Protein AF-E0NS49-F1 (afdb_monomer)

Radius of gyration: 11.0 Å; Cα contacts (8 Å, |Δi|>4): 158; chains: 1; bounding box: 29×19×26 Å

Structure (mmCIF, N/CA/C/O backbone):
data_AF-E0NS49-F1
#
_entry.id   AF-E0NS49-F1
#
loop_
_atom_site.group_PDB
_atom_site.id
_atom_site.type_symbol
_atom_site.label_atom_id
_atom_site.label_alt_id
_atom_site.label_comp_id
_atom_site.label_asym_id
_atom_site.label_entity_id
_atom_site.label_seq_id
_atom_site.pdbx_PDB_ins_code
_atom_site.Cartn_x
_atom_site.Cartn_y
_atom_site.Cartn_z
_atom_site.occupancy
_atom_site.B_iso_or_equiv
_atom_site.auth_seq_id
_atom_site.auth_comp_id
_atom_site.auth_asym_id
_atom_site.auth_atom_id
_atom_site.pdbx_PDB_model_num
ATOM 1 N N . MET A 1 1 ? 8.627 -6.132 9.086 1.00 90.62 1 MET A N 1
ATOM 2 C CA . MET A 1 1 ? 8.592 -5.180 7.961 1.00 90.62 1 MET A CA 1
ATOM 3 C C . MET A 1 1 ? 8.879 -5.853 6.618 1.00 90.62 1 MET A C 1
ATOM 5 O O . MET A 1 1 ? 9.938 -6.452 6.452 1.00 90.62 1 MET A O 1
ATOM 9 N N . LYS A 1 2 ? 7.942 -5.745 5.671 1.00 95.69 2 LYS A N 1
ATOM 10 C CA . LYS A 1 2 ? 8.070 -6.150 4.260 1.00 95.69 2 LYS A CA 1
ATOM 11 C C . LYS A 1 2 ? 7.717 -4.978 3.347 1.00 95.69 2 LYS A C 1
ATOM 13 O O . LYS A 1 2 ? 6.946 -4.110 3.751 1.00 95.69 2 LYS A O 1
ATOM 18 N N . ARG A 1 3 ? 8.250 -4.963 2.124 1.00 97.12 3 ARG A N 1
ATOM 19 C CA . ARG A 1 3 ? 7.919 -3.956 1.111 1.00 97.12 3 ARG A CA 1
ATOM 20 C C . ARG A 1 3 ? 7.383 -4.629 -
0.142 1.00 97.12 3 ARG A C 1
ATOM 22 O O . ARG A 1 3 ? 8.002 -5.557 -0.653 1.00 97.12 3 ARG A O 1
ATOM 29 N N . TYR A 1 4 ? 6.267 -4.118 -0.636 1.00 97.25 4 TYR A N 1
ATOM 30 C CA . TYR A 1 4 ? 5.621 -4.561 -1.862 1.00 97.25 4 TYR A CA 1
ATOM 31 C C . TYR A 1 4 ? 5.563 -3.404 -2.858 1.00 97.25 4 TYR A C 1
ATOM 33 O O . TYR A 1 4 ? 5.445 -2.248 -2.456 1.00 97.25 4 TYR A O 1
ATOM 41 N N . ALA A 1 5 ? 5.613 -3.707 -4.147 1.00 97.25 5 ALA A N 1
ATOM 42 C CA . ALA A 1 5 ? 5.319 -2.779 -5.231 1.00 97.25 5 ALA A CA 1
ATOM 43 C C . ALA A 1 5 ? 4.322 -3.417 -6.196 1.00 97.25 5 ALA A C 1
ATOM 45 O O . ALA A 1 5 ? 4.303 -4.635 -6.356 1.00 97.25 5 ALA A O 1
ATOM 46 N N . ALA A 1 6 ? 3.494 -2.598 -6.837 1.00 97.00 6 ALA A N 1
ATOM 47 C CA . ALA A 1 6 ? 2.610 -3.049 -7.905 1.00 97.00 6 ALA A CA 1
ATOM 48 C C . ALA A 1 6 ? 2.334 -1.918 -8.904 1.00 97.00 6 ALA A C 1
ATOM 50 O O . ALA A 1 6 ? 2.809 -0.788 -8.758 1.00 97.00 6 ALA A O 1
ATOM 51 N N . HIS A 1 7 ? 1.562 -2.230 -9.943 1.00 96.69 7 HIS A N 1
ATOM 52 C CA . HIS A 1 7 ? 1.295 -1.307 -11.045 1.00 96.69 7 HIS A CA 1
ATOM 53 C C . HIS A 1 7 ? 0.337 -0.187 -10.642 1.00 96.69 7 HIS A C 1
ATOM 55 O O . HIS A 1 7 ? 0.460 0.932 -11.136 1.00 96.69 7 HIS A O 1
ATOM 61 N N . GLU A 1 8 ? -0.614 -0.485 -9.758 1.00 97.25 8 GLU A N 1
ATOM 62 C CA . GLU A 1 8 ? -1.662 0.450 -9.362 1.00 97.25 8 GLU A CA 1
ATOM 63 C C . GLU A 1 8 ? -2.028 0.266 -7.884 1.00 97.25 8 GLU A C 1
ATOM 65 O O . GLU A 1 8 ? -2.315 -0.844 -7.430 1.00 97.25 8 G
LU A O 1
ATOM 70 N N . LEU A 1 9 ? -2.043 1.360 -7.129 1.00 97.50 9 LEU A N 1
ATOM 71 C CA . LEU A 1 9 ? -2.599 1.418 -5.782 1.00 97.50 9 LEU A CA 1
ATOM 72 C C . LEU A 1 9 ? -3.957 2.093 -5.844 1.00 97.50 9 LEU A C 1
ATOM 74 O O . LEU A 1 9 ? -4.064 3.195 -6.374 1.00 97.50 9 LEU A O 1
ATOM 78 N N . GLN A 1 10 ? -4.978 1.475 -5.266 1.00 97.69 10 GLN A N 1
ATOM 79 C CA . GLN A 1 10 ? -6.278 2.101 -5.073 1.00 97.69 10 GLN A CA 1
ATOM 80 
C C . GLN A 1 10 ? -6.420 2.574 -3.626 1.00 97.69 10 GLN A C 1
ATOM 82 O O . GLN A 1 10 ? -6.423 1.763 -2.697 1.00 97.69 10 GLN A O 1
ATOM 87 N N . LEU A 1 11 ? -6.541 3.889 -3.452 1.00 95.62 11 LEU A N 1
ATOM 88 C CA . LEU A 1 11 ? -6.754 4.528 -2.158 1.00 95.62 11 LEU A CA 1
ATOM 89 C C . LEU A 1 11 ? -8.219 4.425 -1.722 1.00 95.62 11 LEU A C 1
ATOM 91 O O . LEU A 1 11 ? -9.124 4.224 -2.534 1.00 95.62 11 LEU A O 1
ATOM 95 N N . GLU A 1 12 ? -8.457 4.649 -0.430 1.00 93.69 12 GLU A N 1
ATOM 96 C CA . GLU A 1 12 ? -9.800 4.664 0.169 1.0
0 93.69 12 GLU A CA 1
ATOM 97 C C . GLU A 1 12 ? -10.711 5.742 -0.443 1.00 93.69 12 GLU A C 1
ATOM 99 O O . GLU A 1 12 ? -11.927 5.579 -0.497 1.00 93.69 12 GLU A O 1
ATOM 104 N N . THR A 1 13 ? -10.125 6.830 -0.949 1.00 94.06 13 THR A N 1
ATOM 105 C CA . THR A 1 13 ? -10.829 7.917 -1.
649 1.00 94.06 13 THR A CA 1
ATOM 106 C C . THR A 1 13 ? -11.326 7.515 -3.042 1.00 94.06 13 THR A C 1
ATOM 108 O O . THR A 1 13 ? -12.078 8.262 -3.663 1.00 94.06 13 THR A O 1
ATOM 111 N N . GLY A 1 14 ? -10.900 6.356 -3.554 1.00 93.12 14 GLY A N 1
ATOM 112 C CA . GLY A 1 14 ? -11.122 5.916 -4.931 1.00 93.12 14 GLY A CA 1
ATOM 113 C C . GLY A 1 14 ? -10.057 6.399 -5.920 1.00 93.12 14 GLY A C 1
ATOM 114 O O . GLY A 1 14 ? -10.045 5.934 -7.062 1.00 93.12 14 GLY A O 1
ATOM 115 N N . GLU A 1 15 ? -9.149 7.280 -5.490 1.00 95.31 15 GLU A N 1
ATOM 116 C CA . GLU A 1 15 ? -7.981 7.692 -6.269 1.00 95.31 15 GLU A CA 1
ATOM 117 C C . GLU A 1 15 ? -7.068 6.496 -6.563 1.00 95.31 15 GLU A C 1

--

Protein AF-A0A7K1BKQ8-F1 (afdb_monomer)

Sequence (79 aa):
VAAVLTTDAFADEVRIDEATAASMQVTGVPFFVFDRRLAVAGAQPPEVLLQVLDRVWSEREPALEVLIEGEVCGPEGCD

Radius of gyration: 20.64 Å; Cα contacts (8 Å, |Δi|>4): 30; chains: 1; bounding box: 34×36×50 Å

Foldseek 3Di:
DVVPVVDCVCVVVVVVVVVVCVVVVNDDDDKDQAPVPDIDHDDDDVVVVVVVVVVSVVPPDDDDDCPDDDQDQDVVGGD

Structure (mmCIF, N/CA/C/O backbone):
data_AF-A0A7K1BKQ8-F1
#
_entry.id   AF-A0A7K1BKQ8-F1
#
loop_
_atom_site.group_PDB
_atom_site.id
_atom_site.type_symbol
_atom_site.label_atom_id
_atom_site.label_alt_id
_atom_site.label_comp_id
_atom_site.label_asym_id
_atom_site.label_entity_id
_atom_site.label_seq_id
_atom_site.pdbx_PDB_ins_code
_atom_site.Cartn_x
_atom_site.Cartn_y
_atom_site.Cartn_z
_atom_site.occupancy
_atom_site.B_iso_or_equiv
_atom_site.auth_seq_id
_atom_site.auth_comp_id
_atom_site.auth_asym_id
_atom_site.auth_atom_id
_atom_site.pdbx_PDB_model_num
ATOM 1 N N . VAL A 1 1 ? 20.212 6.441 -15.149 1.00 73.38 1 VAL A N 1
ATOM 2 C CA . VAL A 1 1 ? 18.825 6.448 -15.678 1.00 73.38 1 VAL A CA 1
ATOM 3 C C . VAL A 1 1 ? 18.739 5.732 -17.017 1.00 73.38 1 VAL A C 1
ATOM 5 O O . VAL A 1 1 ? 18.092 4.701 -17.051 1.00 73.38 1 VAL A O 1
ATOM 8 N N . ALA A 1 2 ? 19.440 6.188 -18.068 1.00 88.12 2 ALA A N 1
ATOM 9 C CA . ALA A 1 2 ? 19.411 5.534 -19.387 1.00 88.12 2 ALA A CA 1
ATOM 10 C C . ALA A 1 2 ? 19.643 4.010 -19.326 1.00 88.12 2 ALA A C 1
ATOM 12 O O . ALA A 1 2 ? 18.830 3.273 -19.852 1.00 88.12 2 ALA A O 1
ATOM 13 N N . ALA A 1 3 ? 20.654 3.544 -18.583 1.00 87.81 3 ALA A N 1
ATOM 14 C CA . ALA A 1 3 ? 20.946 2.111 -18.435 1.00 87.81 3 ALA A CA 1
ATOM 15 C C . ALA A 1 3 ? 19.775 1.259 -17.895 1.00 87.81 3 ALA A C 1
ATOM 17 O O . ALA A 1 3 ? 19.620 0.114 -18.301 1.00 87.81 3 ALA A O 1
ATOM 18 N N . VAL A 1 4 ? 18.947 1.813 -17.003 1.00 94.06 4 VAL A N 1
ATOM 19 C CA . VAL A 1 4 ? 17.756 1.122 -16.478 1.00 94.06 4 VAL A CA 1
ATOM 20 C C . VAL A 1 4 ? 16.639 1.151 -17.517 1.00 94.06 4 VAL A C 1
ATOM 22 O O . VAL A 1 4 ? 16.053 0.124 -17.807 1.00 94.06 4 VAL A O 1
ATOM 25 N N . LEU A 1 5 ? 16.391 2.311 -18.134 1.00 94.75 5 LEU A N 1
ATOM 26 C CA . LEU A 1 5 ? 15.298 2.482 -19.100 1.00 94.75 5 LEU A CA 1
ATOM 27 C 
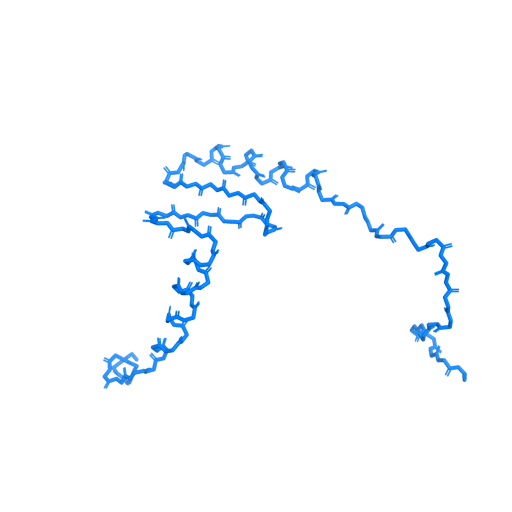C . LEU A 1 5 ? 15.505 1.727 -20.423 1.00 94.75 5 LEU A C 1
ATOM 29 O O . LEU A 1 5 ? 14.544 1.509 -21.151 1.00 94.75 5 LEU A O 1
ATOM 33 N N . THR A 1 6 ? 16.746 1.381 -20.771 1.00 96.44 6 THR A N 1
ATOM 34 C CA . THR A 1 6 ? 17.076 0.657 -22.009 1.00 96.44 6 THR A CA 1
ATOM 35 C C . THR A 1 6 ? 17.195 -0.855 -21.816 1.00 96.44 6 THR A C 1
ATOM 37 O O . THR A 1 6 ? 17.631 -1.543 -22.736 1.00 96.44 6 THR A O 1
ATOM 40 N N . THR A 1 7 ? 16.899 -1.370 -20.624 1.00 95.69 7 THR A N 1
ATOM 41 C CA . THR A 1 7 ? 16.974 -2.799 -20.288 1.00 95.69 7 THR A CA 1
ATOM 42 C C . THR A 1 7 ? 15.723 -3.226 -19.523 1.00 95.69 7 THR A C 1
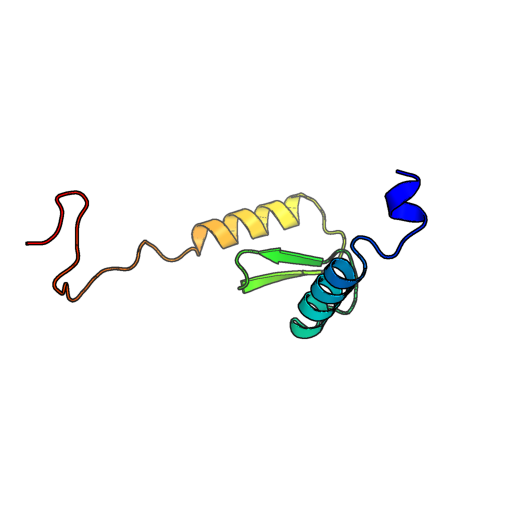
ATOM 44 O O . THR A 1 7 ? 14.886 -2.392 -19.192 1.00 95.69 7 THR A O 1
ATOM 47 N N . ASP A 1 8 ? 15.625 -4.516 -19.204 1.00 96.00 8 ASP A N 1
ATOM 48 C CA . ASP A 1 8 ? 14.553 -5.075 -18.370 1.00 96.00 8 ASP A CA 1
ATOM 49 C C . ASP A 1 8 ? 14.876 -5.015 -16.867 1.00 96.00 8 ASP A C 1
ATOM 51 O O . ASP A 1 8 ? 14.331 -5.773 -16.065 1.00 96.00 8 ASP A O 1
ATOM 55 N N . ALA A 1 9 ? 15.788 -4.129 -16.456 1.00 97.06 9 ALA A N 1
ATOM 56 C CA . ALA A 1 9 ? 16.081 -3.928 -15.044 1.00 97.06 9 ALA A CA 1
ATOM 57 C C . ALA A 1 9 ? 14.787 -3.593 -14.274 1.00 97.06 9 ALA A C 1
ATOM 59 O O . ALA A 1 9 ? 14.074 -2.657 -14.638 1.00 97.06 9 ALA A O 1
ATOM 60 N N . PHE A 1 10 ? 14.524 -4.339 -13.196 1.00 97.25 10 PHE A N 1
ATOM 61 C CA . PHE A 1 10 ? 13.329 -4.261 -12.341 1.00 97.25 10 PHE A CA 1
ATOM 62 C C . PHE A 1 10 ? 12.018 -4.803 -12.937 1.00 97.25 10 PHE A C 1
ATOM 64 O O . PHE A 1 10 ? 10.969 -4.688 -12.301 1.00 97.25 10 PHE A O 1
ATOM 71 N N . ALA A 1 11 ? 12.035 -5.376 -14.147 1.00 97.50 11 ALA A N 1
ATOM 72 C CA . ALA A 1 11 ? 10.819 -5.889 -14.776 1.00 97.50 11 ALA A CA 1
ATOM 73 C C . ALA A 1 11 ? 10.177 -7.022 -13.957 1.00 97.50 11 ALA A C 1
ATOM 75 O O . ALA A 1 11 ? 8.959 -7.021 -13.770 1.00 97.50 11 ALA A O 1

→ DESCRIPTION OF THE TASK:
Each line in the listing above from the one containing "ATOM 106 C C" through the one containing "ATOM 112 C CA" should be repeated exactly, and no other line.

→ SOLUTION:
ATOM 106 C C . THR A 1 13 ? -11.326 7.515 -3.042 1.00 94.06 13 THR A C 1
ATOM 108 O O . THR A 1 13 ? -12.078 8.262 -3.663 1.00 94.06 13 THR A O 1
ATOM 111 N N . GLY A 1 14 ? -10.900 6.356 -3.554 1.00 93.12 14 GLY A N 1
ATOM 112 C CA . GLY A 1 14 ? -11.122 5.916 -4.931 1.00 93.12 14 GLY A CA 1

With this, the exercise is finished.